Actinomycetota bioprospecting from ore-forming environments

Abstract

Natural products from Actinomycetota have served as inspiration for many clinically relevant therapeutics. Despite early triumphs in natural product discovery, the rate of unearthing new compounds has decreased, necessitating inventive approaches. One promising strategy is to explore environments where survival is challenging. These harsh environments are hypothesized to lead to bacteria developing chemical adaptations (e.g. natural products) to enable their survival. This investigation focuses on ore-forming environments, particularly fluoride mines, which typically have extreme pH, salinity and nutrient scarcity. Herein, we have utilized metagenomics, metabolomics and evolutionary genome mining to dissect the biodiversity and metabolism in these harsh environments. This work has unveiled the promising biosynthetic potential of these bacteria and has demonstrated their ability to produce bioactive secondary metabolites. This research constitutes a pioneering endeavour in bioprospection within fluoride mining regions, providing insights into uncharted microbial ecosystems and their previously unexplored natural products.

Keywords: Actinomycetota; fluoride mines; genome mining; natural products; ore-forming environments.

Fig. 1.. Microbiome composition of soils from PMT and Topaz Mountain mines. (a) Relative abundance of bacterial phyla from each soil. Note that only the top five most abundant phyla are indicated. Details of all phyla can be found in Fig. S1 and File S1. (b) Relative abundance of phyla that were at least twofold different between PMT (dark blue) and Topaz Mountain (light blue) soils.

Fig. 2.. Actinomycetota abundance in the Topaz Mountain and PMT soils. (a) Relative abundance of Actinomycetota genera from each soil. Only the top five genera are indicated. Genus abundance <1 % (abund) includes any unknown taxa. See File S1 for more details. (b) Comparison of relative abundance of genera from PMT (dark blue) and Topaz Mountain (light blue) other than Streptomyces and those at <1 %. Colours of genus names reflect colours of bars in (a).

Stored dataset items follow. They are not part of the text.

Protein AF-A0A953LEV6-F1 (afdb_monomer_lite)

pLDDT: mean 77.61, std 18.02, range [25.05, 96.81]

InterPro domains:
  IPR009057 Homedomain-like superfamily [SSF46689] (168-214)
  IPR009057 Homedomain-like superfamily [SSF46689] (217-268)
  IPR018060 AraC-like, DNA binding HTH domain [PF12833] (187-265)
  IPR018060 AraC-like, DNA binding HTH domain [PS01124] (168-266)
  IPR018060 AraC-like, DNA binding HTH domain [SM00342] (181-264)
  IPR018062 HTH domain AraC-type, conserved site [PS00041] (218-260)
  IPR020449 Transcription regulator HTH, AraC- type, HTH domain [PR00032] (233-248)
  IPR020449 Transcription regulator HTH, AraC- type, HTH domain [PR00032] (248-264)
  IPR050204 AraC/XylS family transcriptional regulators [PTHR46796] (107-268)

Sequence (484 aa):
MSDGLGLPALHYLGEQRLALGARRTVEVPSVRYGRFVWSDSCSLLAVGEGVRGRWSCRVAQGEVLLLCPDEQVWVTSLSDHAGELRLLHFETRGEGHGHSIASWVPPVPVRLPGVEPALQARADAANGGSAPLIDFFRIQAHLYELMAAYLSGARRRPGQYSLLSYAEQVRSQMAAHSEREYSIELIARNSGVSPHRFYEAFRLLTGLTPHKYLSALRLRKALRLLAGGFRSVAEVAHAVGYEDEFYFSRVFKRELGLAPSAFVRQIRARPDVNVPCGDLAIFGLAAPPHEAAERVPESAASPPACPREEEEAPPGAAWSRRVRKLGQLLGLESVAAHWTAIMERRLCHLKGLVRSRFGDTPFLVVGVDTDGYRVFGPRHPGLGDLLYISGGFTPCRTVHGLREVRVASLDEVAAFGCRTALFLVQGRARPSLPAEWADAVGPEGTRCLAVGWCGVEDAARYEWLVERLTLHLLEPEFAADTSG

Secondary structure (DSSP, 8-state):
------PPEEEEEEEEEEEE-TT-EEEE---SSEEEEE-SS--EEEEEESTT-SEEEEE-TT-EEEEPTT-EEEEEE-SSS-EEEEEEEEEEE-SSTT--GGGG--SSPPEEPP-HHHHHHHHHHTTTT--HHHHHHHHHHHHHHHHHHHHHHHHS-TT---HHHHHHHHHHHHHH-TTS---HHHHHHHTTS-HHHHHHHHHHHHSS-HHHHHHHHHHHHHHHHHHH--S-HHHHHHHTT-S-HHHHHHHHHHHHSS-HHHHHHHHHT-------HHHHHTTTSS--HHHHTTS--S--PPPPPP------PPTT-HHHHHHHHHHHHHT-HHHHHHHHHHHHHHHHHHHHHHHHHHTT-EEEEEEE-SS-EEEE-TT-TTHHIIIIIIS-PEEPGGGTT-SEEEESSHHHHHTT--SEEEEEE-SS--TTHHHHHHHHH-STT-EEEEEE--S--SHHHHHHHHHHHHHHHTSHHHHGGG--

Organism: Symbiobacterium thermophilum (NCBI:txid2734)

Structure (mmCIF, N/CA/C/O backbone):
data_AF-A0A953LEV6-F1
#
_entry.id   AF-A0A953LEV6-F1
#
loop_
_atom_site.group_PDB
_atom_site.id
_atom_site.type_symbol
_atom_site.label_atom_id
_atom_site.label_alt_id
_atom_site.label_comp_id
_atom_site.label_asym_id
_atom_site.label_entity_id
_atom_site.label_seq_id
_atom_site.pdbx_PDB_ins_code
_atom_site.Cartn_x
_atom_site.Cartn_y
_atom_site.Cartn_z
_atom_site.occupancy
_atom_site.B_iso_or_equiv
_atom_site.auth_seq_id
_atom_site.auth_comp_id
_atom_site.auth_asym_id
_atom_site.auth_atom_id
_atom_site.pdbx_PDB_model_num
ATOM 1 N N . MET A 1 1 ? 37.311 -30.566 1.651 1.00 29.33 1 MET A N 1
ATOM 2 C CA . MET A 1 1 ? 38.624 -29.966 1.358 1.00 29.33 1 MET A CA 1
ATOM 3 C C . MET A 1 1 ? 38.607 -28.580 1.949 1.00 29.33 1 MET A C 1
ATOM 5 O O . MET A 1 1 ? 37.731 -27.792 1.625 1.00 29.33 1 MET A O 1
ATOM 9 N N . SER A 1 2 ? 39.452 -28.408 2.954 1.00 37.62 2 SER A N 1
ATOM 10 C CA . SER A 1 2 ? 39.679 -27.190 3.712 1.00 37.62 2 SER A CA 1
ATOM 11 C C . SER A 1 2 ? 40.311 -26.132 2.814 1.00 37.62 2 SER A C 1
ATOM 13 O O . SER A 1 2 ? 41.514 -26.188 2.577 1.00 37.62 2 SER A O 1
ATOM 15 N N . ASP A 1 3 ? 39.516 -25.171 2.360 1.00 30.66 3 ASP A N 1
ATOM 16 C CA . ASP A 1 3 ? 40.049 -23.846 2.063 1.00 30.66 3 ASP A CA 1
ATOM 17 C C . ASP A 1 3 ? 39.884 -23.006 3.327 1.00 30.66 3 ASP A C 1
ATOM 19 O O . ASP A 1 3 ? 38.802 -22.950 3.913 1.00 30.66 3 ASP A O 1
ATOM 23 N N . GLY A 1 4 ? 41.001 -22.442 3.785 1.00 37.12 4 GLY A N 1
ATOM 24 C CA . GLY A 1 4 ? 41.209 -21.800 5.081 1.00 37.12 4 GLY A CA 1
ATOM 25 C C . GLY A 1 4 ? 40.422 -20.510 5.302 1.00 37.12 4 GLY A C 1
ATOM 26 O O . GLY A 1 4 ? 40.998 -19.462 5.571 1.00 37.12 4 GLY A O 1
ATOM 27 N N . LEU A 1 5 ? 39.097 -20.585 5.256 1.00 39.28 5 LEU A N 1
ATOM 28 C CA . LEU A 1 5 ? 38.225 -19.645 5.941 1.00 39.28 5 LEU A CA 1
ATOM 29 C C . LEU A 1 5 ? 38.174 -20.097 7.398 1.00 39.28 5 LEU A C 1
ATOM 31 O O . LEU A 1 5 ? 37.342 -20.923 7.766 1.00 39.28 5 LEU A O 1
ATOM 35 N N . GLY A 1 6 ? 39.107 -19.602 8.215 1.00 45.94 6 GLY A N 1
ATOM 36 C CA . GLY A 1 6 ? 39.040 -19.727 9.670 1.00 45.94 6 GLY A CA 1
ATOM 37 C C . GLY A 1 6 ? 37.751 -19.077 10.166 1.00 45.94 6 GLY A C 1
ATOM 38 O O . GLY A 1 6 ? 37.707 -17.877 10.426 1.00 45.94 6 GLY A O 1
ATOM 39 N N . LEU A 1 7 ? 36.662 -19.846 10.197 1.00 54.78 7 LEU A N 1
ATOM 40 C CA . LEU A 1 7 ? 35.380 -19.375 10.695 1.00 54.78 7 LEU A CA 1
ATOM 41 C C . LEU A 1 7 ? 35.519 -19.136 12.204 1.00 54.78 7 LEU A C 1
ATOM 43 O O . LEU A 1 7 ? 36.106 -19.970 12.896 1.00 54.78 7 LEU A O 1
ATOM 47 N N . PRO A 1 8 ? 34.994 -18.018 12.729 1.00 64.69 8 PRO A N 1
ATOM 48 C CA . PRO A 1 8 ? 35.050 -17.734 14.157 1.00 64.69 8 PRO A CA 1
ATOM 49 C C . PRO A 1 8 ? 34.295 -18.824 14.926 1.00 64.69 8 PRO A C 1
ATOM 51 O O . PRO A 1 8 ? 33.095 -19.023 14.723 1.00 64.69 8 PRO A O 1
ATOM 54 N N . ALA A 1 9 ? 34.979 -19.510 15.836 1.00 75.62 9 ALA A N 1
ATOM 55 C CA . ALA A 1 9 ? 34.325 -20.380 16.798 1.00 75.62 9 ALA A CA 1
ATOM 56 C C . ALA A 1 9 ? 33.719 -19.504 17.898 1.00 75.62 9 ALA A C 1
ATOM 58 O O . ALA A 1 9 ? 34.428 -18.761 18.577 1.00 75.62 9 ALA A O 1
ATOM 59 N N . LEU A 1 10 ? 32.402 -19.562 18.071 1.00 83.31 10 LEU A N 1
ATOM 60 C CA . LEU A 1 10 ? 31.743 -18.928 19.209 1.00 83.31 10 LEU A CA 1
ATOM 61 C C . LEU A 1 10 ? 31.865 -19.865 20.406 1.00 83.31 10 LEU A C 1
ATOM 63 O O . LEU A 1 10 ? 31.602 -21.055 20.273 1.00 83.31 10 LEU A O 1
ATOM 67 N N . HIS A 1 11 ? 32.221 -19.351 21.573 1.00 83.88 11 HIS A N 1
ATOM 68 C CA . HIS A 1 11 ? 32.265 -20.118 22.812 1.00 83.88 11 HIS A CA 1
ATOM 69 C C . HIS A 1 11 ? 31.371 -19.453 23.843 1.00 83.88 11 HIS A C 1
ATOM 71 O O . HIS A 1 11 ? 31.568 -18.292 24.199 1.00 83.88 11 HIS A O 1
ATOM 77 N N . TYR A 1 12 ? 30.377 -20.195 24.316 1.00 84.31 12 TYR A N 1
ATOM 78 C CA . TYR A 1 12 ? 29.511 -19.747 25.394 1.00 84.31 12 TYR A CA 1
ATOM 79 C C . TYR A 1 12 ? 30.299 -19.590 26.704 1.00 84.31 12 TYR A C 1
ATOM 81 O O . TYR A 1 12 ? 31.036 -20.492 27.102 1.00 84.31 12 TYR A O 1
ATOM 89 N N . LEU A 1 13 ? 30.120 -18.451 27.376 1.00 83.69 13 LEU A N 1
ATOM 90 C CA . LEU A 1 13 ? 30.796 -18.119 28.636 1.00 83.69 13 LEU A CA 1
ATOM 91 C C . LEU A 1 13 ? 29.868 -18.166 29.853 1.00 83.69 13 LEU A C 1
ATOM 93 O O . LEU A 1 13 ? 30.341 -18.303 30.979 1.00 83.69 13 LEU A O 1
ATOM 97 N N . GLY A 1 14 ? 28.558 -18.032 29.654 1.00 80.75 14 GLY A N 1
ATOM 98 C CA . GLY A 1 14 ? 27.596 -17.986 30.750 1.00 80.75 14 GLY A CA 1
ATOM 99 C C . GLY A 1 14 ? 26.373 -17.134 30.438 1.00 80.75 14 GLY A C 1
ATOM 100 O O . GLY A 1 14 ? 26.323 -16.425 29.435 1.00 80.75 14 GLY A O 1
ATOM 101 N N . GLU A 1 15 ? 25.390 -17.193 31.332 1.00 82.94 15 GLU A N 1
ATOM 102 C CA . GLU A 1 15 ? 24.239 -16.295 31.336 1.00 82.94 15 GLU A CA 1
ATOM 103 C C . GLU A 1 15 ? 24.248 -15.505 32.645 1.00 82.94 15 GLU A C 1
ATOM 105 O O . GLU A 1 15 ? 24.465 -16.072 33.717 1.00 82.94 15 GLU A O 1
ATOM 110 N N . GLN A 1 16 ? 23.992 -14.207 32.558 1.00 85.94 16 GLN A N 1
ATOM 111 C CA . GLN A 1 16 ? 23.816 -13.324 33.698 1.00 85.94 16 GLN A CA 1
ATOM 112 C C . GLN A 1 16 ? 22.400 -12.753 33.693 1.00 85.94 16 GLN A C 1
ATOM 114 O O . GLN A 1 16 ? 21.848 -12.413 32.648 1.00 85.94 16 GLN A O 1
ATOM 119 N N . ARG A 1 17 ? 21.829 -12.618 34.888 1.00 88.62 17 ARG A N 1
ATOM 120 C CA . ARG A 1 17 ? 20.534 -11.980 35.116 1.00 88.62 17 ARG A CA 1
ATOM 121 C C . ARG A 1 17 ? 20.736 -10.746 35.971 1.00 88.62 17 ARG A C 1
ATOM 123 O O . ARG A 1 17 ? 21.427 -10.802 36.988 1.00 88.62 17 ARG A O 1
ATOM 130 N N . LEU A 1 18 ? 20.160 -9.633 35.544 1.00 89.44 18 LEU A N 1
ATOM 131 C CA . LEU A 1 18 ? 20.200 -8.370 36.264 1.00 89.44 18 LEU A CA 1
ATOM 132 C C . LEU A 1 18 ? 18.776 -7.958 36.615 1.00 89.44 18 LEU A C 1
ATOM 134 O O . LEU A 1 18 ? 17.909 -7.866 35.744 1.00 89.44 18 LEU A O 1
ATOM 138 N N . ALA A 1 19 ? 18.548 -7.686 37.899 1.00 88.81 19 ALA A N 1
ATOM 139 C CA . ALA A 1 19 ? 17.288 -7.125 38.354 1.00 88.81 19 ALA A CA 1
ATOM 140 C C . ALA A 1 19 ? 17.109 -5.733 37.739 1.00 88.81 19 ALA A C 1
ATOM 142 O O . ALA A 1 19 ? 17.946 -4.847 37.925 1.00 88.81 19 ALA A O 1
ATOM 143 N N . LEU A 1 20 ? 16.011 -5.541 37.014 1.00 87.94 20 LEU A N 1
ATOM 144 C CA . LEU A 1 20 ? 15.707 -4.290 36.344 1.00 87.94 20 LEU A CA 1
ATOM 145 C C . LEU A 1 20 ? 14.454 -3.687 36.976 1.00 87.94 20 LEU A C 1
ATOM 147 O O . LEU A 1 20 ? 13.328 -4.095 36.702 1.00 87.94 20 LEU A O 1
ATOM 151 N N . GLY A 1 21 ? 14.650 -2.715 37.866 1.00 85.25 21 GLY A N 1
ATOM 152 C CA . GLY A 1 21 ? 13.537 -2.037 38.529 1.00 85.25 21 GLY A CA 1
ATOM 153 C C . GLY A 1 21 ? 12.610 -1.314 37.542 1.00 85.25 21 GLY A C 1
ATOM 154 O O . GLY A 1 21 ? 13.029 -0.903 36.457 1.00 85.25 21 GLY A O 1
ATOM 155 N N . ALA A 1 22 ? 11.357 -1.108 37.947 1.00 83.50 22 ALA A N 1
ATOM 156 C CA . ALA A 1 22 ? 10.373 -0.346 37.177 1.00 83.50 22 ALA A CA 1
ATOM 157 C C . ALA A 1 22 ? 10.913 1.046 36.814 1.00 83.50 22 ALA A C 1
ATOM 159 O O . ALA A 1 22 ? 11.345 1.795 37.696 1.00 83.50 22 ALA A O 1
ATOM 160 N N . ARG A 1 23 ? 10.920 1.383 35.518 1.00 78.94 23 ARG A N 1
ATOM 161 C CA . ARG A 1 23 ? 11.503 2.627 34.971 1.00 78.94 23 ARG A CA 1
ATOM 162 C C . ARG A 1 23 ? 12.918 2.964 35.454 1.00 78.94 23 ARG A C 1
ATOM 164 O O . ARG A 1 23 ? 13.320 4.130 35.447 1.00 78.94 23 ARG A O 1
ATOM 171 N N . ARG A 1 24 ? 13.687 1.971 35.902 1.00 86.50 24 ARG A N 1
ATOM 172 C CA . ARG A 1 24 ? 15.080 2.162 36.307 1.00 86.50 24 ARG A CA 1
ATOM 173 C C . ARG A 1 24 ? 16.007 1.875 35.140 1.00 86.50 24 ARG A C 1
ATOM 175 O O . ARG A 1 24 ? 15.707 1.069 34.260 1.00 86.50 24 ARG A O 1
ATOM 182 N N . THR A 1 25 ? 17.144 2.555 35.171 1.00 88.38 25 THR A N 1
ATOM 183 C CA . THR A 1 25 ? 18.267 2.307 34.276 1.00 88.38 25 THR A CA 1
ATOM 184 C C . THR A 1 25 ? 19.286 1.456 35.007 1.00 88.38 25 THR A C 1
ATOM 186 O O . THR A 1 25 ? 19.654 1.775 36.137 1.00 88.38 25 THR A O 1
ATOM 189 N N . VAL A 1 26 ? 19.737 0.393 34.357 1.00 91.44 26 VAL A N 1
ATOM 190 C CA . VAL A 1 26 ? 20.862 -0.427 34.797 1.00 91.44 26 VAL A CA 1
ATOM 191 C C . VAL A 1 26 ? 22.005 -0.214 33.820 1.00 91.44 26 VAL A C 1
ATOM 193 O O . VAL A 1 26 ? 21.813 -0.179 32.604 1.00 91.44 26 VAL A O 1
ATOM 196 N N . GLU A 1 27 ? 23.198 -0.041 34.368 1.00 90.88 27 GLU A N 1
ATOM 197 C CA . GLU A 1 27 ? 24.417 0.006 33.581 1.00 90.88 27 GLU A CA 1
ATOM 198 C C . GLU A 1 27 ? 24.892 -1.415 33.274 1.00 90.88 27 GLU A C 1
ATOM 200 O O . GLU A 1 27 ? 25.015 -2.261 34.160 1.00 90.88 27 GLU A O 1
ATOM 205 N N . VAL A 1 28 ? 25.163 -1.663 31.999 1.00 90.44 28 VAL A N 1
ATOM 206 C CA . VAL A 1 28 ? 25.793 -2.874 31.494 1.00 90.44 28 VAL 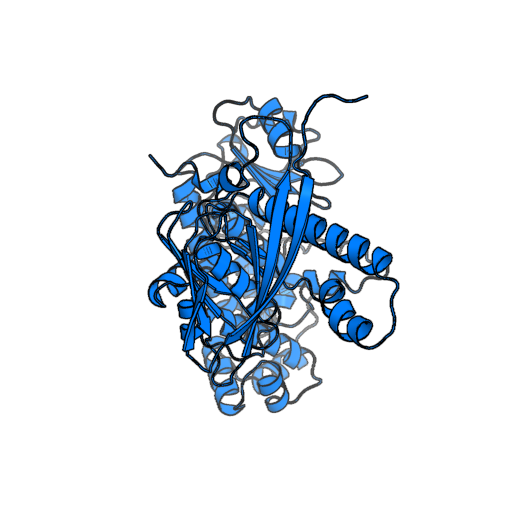A CA 1
ATOM 207 C C . VAL A 1 28 ? 27.232 -2.490 31.122 1.00 90.44 28 VAL A C 1
ATOM 209 O O . VAL A 1 28 ? 27.448 -1.856 30.083 1.00 90.44 28 VAL A O 1
ATOM 212 N N . PRO A 1 29 ? 28.223 -2.821 31.974 1.00 84.00 29 PRO A N 1
ATOM 213 C CA . PRO A 1 29 ? 29.586 -2.319 31.829 1.00 84.00 29 PRO A CA 1
ATOM 214 C C . PRO A 1 29 ? 30.242 -2.857 30.560 1.00 84.00 29 PRO A C 1
ATOM 216 O O . PRO A 1 29 ? 29.864 -3.915 30.055 1.00 84.00 29 PRO A O 1
ATOM 219 N N . SER A 1 30 ? 31.246 -2.150 30.058 1.00 85.62 30 SER A N 1
ATOM 220 C CA . SER A 1 30 ? 32.039 -2.592 28.910 1.00 85.62 30 SER A CA 1
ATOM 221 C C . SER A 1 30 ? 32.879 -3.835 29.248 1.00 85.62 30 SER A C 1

Fig. 3.. Deciphering metabolic pathways from metagenomic data. (a) Actinomycetota metabolic landscape. The graph displays the relative abundance of orthologues from Topaz Mountain (inner circle) and PMT (outer circle), sorted into 13 pathway modules and two signature modules (gene set and module set). M=metabolism; B=biosynthesis; PKS=polyketide synthase. (b) Orthologues with differing abundances. Relative abundance of orthologues from (a) with at least twofold difference in percentage relative abundance. Colours for orthologues indicate the pathway module they belong to, as seen in (a). (c) Comparative analysis of functional orthologues. The totality of orthologues identified for each site were divided into two groups, actinomycetota and bacteria (bacteria not belonging to the phylum Actinomycetota), and subsequently categorized into ‘core’, ‘soft-core’, ‘shell’ and ‘cloud’ clusters. (d) Main exclusive actinomycetota pathways. The graph shows the proportion of orthologes for the principal actinomycetota pathways found exclusively in Topaz Mountain and PMT. Certain pathways unique to specific sites are also identified. *Enediyne biosynthesis: kedarcidin, C1027 chromophores; **Xenobiotic metabolism: benzoate degradation; ***Membrane transport/uptake: xylobiose, erythritol, glutamate, galactitol and l-ascorbate; and Membrane trasport/export: lantibiotics; ****Enediyne biosynthesis: polyene macrolides; †Type I PKS: calicheamicin and maduropeptin; ††Type II PKS: ansamycins; PKS sugar biosynthesis: jadomycin, nogalamycin and landomycins.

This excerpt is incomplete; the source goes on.